WHAT TO WORK ON:
Send back exactly the lines from the opening line of the records below through the one with "ATOM 17 C CA".

Stored records
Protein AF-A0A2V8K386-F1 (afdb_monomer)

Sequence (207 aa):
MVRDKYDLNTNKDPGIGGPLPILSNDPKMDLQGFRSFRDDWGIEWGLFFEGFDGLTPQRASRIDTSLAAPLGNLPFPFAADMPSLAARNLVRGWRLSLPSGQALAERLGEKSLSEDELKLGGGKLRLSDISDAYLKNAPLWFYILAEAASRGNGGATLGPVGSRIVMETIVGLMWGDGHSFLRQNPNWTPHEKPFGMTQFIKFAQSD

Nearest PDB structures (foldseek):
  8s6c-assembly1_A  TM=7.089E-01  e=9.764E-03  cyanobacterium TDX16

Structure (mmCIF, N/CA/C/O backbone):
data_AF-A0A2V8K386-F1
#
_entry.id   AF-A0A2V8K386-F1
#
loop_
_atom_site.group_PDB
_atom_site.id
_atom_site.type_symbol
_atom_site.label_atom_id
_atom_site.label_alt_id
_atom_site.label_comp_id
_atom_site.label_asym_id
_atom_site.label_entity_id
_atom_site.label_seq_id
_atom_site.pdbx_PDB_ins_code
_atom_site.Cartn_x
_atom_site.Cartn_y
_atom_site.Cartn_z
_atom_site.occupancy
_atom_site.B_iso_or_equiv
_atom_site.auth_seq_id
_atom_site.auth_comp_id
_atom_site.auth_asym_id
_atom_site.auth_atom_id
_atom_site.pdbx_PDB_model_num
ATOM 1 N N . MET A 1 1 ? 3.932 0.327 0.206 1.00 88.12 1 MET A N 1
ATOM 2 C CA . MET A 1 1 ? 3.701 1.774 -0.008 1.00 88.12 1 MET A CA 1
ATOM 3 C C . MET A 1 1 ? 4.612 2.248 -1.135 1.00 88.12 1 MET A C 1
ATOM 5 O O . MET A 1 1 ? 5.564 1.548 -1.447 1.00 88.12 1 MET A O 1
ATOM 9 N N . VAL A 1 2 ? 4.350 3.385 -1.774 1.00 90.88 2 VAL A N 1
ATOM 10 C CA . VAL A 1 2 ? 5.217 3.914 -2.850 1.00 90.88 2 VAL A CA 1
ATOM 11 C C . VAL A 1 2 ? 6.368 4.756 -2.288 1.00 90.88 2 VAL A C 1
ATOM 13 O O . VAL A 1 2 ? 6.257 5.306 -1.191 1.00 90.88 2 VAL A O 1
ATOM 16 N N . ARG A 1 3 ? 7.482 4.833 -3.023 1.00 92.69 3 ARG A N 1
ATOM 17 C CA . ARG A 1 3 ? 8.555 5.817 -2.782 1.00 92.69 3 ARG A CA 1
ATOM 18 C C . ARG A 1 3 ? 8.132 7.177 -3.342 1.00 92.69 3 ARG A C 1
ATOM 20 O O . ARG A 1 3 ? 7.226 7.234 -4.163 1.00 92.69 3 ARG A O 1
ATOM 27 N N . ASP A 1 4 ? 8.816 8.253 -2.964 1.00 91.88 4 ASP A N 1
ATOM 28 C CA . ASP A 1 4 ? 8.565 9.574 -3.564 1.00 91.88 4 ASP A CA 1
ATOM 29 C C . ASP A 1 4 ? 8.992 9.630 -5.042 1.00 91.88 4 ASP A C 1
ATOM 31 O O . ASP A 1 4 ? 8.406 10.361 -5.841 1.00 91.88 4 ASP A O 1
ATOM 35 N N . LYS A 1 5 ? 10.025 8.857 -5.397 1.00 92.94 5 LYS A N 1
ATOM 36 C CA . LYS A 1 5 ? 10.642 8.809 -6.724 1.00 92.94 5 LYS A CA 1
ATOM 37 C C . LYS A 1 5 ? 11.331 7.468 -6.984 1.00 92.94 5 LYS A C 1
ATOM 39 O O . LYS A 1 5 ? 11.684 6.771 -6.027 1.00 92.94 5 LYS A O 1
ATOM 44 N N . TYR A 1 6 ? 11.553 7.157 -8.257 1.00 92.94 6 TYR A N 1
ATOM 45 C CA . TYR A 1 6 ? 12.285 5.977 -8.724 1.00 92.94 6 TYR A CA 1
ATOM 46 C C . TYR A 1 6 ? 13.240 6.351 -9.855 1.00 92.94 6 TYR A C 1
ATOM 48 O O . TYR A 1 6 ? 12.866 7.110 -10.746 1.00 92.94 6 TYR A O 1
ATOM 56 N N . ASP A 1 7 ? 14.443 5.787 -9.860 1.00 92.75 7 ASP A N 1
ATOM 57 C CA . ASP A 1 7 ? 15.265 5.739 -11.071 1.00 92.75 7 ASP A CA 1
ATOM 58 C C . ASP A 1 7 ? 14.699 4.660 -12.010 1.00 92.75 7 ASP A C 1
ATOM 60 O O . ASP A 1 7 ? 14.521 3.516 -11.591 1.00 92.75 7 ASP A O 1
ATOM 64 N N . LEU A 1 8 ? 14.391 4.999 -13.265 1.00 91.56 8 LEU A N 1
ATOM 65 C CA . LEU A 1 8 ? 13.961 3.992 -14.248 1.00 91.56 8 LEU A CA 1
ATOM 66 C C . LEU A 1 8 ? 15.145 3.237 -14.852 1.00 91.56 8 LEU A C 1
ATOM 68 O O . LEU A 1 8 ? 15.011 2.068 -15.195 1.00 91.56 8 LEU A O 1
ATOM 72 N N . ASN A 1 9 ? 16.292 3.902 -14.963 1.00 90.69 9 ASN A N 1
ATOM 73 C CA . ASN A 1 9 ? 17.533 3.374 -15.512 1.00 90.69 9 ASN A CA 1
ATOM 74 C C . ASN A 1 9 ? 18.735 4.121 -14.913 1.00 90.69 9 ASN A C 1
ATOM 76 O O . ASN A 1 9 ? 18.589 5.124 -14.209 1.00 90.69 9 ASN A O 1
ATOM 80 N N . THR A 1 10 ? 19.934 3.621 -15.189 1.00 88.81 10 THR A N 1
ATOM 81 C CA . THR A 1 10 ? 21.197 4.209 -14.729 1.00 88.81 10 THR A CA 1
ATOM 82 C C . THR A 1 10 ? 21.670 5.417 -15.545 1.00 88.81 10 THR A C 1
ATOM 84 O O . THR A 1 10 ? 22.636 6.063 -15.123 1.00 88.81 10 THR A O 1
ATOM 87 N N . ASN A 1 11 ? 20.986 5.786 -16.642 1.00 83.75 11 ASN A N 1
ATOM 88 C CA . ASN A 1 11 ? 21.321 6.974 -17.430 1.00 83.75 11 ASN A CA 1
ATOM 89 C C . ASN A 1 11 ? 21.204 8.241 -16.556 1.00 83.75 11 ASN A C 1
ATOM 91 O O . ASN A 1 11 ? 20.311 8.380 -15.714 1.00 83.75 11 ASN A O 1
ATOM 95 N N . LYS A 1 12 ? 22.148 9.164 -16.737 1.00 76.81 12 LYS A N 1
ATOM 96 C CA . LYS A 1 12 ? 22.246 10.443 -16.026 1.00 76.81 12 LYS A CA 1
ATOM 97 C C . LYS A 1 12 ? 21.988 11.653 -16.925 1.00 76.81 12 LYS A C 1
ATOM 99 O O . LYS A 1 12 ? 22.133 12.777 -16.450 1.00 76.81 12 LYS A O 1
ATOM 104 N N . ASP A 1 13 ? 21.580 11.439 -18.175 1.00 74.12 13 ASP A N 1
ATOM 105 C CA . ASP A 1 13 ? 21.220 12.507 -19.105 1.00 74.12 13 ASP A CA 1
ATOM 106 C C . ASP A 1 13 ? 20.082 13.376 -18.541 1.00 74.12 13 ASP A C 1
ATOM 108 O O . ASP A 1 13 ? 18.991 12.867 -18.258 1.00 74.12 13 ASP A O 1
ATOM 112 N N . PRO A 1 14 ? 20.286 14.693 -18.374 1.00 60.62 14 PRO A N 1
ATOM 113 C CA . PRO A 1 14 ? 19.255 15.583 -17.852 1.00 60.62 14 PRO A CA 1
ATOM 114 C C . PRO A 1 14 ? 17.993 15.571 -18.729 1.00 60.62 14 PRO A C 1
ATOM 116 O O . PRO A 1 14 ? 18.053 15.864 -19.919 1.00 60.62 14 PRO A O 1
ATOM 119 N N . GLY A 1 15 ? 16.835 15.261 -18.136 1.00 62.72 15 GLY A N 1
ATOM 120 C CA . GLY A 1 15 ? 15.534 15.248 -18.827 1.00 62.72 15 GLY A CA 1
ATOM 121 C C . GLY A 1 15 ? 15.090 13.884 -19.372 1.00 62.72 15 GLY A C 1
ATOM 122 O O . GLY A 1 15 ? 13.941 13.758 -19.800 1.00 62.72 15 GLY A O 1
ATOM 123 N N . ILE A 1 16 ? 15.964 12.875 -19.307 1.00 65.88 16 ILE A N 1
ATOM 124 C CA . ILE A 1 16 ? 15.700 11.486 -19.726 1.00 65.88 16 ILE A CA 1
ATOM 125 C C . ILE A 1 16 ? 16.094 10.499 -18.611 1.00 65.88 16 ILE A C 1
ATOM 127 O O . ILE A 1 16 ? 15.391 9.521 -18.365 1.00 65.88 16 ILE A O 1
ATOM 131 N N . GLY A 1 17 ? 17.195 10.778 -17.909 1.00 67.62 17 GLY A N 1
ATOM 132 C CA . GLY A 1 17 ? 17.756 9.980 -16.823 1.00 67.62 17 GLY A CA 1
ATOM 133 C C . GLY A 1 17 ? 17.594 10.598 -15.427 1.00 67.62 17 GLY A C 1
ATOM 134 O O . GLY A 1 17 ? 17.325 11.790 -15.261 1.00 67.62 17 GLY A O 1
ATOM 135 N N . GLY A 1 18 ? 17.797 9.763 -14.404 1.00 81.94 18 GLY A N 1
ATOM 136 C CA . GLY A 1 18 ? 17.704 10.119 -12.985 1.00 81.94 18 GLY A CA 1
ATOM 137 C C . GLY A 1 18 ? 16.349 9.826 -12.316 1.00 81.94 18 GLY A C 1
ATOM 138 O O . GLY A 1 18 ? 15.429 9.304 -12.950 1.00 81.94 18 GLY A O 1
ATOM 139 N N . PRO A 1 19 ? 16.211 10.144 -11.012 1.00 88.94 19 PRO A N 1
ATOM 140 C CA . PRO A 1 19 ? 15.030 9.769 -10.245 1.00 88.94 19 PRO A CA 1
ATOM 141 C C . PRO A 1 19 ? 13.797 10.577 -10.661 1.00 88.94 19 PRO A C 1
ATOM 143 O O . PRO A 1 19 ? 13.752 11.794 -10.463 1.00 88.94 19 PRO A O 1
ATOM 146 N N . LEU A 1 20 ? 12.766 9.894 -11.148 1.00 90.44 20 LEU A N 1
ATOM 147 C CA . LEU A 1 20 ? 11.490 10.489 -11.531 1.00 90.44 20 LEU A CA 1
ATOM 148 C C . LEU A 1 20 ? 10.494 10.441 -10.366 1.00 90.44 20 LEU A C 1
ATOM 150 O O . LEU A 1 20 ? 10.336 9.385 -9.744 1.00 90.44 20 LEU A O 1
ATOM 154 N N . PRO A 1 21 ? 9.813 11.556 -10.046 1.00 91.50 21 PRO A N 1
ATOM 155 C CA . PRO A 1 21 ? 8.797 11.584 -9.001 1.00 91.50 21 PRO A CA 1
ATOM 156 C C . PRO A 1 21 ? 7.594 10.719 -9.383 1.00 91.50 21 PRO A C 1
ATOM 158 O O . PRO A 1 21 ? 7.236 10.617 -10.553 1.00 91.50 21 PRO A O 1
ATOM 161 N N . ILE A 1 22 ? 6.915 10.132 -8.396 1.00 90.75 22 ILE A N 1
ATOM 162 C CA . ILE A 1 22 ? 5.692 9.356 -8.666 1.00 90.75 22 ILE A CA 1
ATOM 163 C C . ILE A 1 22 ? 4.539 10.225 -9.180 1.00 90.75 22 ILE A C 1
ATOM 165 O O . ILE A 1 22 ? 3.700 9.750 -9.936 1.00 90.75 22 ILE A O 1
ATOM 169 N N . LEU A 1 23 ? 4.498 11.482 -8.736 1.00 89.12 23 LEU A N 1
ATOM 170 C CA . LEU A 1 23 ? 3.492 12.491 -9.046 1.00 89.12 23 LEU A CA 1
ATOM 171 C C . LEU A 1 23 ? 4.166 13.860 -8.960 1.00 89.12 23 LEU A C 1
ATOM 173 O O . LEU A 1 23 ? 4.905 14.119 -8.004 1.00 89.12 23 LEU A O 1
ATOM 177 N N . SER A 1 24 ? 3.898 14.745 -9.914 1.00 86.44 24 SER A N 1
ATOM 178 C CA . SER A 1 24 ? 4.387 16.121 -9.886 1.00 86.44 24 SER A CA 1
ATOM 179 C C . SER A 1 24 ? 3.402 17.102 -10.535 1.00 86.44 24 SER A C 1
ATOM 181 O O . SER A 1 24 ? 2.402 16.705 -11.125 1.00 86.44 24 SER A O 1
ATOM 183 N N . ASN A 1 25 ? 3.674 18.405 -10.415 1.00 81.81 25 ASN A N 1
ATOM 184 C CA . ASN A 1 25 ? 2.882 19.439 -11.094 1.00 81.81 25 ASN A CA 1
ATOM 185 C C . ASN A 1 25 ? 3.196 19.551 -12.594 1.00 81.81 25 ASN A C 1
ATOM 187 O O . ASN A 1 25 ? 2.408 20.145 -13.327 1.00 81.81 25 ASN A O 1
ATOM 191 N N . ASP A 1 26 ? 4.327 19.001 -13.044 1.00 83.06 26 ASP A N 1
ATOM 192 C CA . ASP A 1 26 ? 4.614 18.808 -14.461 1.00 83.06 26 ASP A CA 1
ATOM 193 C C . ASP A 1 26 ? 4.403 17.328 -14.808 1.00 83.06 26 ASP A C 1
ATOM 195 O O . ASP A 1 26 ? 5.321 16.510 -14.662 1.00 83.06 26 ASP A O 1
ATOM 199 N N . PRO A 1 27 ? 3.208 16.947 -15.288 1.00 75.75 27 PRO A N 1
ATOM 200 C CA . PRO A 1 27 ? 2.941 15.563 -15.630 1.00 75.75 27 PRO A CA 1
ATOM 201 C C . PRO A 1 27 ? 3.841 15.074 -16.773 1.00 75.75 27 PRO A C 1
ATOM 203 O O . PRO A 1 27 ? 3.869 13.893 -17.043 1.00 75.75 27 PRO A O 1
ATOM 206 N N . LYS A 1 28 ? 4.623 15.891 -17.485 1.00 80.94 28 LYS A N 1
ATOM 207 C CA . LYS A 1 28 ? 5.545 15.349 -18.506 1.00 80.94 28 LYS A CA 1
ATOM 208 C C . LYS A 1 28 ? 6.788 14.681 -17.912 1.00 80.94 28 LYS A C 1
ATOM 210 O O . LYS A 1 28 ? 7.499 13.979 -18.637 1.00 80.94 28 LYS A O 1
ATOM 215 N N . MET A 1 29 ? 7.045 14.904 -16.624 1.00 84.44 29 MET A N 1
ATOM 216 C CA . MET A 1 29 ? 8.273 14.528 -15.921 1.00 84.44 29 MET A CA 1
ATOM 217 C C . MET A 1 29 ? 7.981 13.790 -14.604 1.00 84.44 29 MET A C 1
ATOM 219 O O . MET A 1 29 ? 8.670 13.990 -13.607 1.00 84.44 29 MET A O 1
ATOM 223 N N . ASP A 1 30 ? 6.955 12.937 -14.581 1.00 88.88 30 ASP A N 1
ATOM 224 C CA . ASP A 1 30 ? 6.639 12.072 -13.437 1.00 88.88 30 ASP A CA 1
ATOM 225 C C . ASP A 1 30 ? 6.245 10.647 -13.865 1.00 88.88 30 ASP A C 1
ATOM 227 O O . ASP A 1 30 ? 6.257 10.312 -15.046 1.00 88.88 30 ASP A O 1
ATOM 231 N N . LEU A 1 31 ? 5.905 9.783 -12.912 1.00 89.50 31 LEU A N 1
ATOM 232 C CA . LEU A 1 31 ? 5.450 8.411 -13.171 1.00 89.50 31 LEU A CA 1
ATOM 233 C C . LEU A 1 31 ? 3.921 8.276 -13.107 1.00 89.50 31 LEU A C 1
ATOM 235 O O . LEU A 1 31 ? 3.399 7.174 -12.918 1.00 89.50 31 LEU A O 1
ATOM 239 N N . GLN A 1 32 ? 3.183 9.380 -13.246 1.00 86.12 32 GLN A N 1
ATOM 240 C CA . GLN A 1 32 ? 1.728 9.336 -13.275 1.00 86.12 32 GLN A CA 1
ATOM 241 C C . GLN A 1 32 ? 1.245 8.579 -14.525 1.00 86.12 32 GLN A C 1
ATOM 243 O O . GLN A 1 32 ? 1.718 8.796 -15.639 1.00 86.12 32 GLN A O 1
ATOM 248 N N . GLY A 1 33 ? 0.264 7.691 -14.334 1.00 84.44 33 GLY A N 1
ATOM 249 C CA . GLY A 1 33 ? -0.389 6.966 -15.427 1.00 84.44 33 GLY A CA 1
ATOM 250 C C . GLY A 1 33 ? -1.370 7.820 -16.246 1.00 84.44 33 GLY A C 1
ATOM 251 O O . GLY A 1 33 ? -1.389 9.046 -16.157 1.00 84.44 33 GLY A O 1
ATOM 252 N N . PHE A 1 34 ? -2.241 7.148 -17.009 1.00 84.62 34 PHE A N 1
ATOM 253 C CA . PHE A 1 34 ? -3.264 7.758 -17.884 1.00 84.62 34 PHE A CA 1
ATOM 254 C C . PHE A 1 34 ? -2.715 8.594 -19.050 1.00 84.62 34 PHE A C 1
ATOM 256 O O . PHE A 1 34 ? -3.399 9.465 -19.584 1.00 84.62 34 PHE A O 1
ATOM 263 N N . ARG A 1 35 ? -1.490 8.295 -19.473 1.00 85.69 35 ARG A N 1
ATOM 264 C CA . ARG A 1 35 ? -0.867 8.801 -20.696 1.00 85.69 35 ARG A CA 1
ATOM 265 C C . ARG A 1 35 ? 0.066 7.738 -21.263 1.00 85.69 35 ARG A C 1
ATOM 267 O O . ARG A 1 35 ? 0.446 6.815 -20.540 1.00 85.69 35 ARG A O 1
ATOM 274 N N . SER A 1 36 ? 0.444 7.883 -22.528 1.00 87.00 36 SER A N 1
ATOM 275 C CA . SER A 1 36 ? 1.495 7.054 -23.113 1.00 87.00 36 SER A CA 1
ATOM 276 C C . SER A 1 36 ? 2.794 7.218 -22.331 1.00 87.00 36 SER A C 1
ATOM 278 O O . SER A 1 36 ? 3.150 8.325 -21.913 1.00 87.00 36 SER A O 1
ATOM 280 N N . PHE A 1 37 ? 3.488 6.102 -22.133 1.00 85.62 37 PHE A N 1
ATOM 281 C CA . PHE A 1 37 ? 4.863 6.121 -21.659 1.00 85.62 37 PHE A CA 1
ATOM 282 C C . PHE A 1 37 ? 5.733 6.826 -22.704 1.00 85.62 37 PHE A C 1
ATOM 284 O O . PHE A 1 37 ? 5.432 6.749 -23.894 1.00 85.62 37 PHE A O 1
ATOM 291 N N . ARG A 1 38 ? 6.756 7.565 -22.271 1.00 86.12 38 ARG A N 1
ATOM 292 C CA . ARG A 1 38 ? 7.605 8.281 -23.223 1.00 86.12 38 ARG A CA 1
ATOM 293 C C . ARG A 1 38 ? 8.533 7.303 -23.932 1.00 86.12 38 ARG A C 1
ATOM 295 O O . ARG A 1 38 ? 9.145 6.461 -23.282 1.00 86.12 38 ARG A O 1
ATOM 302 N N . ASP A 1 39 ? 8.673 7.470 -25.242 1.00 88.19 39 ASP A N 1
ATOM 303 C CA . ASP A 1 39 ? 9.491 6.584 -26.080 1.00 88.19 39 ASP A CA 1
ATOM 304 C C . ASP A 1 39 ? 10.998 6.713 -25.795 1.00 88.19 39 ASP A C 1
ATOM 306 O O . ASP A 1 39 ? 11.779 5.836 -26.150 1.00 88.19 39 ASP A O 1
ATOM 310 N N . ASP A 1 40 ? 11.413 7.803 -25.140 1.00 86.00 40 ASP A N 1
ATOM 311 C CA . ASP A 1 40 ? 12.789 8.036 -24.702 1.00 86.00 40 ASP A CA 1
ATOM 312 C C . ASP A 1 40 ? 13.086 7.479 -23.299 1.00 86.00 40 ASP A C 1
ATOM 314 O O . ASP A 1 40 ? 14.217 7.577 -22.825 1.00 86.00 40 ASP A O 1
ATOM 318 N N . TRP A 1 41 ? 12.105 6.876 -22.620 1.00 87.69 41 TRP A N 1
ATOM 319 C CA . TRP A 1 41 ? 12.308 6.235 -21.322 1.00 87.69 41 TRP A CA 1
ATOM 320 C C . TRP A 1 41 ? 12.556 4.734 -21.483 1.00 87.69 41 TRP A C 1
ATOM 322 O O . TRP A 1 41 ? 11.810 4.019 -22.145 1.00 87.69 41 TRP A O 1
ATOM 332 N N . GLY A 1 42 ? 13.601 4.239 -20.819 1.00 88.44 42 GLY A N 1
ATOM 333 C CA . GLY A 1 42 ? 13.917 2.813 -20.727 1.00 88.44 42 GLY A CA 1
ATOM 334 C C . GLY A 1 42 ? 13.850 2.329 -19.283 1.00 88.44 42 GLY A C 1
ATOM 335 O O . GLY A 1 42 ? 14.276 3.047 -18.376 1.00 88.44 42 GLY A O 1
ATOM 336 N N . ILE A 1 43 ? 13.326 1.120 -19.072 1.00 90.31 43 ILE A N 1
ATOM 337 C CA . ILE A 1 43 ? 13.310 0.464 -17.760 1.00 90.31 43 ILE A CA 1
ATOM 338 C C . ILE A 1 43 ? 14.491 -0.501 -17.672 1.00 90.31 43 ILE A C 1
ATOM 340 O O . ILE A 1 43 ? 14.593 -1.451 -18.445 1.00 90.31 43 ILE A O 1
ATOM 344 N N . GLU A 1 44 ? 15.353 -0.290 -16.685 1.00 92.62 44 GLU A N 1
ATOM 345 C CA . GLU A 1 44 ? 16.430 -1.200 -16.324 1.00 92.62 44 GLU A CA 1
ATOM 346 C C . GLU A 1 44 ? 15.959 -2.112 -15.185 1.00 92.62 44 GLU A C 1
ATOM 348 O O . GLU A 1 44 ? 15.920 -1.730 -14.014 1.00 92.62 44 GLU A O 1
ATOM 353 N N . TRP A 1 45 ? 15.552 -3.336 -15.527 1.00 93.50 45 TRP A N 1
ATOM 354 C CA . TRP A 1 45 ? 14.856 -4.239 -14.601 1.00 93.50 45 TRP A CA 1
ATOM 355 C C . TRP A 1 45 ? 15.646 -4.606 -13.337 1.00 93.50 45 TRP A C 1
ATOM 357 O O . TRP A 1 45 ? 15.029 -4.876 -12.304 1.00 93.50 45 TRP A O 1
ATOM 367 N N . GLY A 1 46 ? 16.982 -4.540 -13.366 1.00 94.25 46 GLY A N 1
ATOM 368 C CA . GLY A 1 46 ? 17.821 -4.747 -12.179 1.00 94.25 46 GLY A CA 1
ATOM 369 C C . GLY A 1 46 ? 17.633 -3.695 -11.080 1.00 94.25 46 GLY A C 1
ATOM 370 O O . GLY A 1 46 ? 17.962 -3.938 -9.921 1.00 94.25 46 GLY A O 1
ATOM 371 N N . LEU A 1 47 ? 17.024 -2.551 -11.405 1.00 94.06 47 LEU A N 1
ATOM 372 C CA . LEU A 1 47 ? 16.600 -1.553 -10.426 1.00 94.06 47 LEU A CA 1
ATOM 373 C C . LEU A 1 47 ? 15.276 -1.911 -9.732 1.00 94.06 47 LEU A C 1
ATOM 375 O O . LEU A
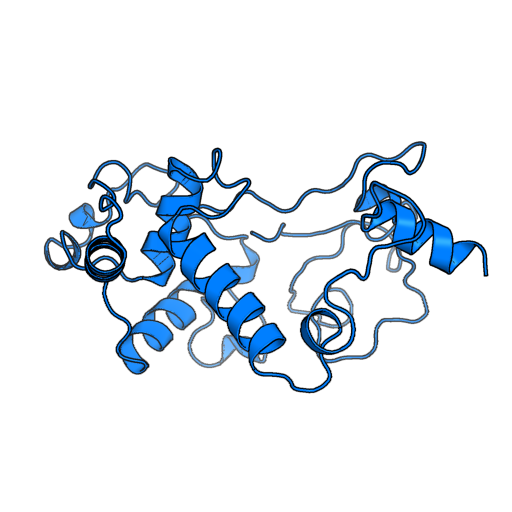 1 47 ? 14.891 -1.211 -8.798 1.00 94.06 47 LEU A O 1
ATOM 379 N N . PHE A 1 48 ? 14.578 -2.977 -10.137 1.00 93.50 48 PHE A N 1
ATOM 380 C CA . PHE A 1 48 ? 13.260 -3.356 -9.602 1.00 93.50 48 PHE A CA 1
ATOM 381 C C . PHE A 1 48 ? 13.194 -4.800 -9.099 1.00 93.50 48 PHE A C 1
ATOM 383 O O . PHE A 1 48 ? 12.454 -5.077 -8.151 1.00 93.50 48 PHE A O 1
ATOM 390 N N . PHE A 1 49 ? 13.986 -5.706 -9.673 1.00 93.62 49 PHE A N 1
ATOM 391 C CA . PHE A 1 49 ? 13.980 -7.128 -9.338 1.00 93.62 49 PHE A CA 1
ATOM 392 C C . PHE A 1 49 ? 15.387 -7.653 -9.065 1.00 93.62 49 PHE A C 1
ATOM 394 O O . PHE A 1 49 ? 16.359 -7.232 -9.684 1.00 93.62 49 PHE A O 1
ATOM 401 N N . GLU A 1 50 ? 15.491 -8.595 -8.127 1.00 92.12 50 GLU A N 1
ATOM 402 C CA . GLU A 1 50 ? 16.742 -9.313 -7.865 1.00 92.12 50 GLU A CA 1
ATOM 403 C C . GLU A 1 50 ? 17.076 -10.271 -9.018 1.00 92.12 50 GLU A C 1
ATOM 405 O O . GLU A 1 50 ? 16.200 -10.668 -9.791 1.00 92.12 50 GLU A O 1
ATOM 410 N N . GLY A 1 51 ? 18.342 -10.685 -9.113 1.00 89.00 51 GLY A N 1
ATOM 411 C CA . GLY A 1 51 ? 18.802 -11.650 -10.118 1.00 89.00 51 GLY A CA 1
ATOM 412 C C . GLY A 1 51 ? 19.216 -11.040 -11.461 1.00 89.00 51 GLY A C 1
ATOM 413 O O . GLY A 1 51 ? 19.367 -11.784 -12.434 1.00 89.00 51 GLY A O 1
ATOM 414 N N . PHE A 1 52 ? 19.405 -9.720 -11.501 1.00 89.75 52 PHE A N 1
ATOM 415 C CA . PHE A 1 52 ? 20.097 -8.990 -12.563 1.00 89.75 52 PHE A CA 1
ATOM 416 C C . PHE A 1 52 ? 21.414 -8.448 -12.002 1.00 89.75 52 PHE A C 1
ATOM 418 O O . PHE A 1 52 ? 21.433 -7.896 -10.899 1.00 89.75 52 PHE A O 1
ATOM 425 N N . ASP A 1 53 ? 22.510 -8.642 -12.731 1.00 84.69 53 ASP A N 1
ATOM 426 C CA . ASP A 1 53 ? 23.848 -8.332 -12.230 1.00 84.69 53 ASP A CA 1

FINISHED TASK:
Protein AF-A0A2V8K386-F1 (afdb_monomer)

Sequence (207 aa):
MVRDKYDLNTNKDPGIGGPLPILSNDPKMDLQGFRSFRDDWGIEWGLFFEGFDGLTPQRASRIDTSLAAPLGNLPFPFAADMPSLAARNLVRGWRLSLPSGQALAERLGEKSLSEDELKLGGGKLRLSDISDAYLKNAPLWFYILAEAASRGNGGATLGPVGSRIVMETIVGLMWGDGHSFLRQNPNWTPHEKPFGMTQFIKFAQSD

Nearest PDB structures (foldseek):
  8s6c-assembly1_A  TM=7.089E-01  e=9.764E-03  cyanobacterium TDX16

Structure (mmCIF, N/CA/C/O backbone):
data_AF-A0A2V8K386-F1
#
_entry.id   AF-A0A2V8K386-F1
#
loop_
_atom_site.group_PDB
_atom_site.id
_atom_site.type_symbol
_atom_site.label_atom_id
_atom_site.label_alt_id
_atom_site.label_comp_id
_atom_site.label_asym_id
_atom_site.label_entity_id
_atom_site.label_seq_id
_atom_site.pdbx_PDB_ins_code
_atom_site.Cartn_x
_atom_site.Cartn_y
_atom_site.Cartn_z
_atom_site.occupancy
_atom_site.B_iso_or_equiv
_atom_site.auth_seq_id
_atom_site.auth_comp_id
_atom_site.auth_asym_id
_atom_site.auth_atom_id
_atom_site.pdbx_PDB_model_num
ATOM 1 N N . MET A 1 1 ? 3.932 0.327 0.206 1.00 88.12 1 MET A N 1
ATOM 2 C CA . MET A 1 1 ? 3.701 1.774 -0.008 1.00 88.12 1 MET A CA 1
ATOM 3 C C . MET A 1 1 ? 4.612 2.248 -1.135 1.00 88.12 1 MET A C 1
ATOM 5 O O . MET A 1 1 ? 5.564 1.548 -1.447 1.00 88.12 1 MET A O 1
ATOM 9 N N . VAL A 1 2 ? 4.350 3.385 -1.774 1.00 90.88 2 VAL A N 1
ATOM 10 C CA . VAL A 1 2 ? 5.217 3.914 -2.850 1.00 90.88 2 VAL A CA 1
ATOM 11 C C . VAL A 1 2 ? 6.368 4.756 -2.288 1.00 90.88 2 VAL A C 1
ATOM 13 O O . VAL A 1 2 ? 6.257 5.306 -1.191 1.00 90.88 2 VAL A O 1
ATOM 16 N N . ARG A 1 3 ? 7.482 4.833 -3.023 1.00 92.69 3 ARG A N 1
ATOM 17 C CA . ARG A 1 3 ? 8.555 5.817 -2.782 1.00 92.69 3 ARG A CA 1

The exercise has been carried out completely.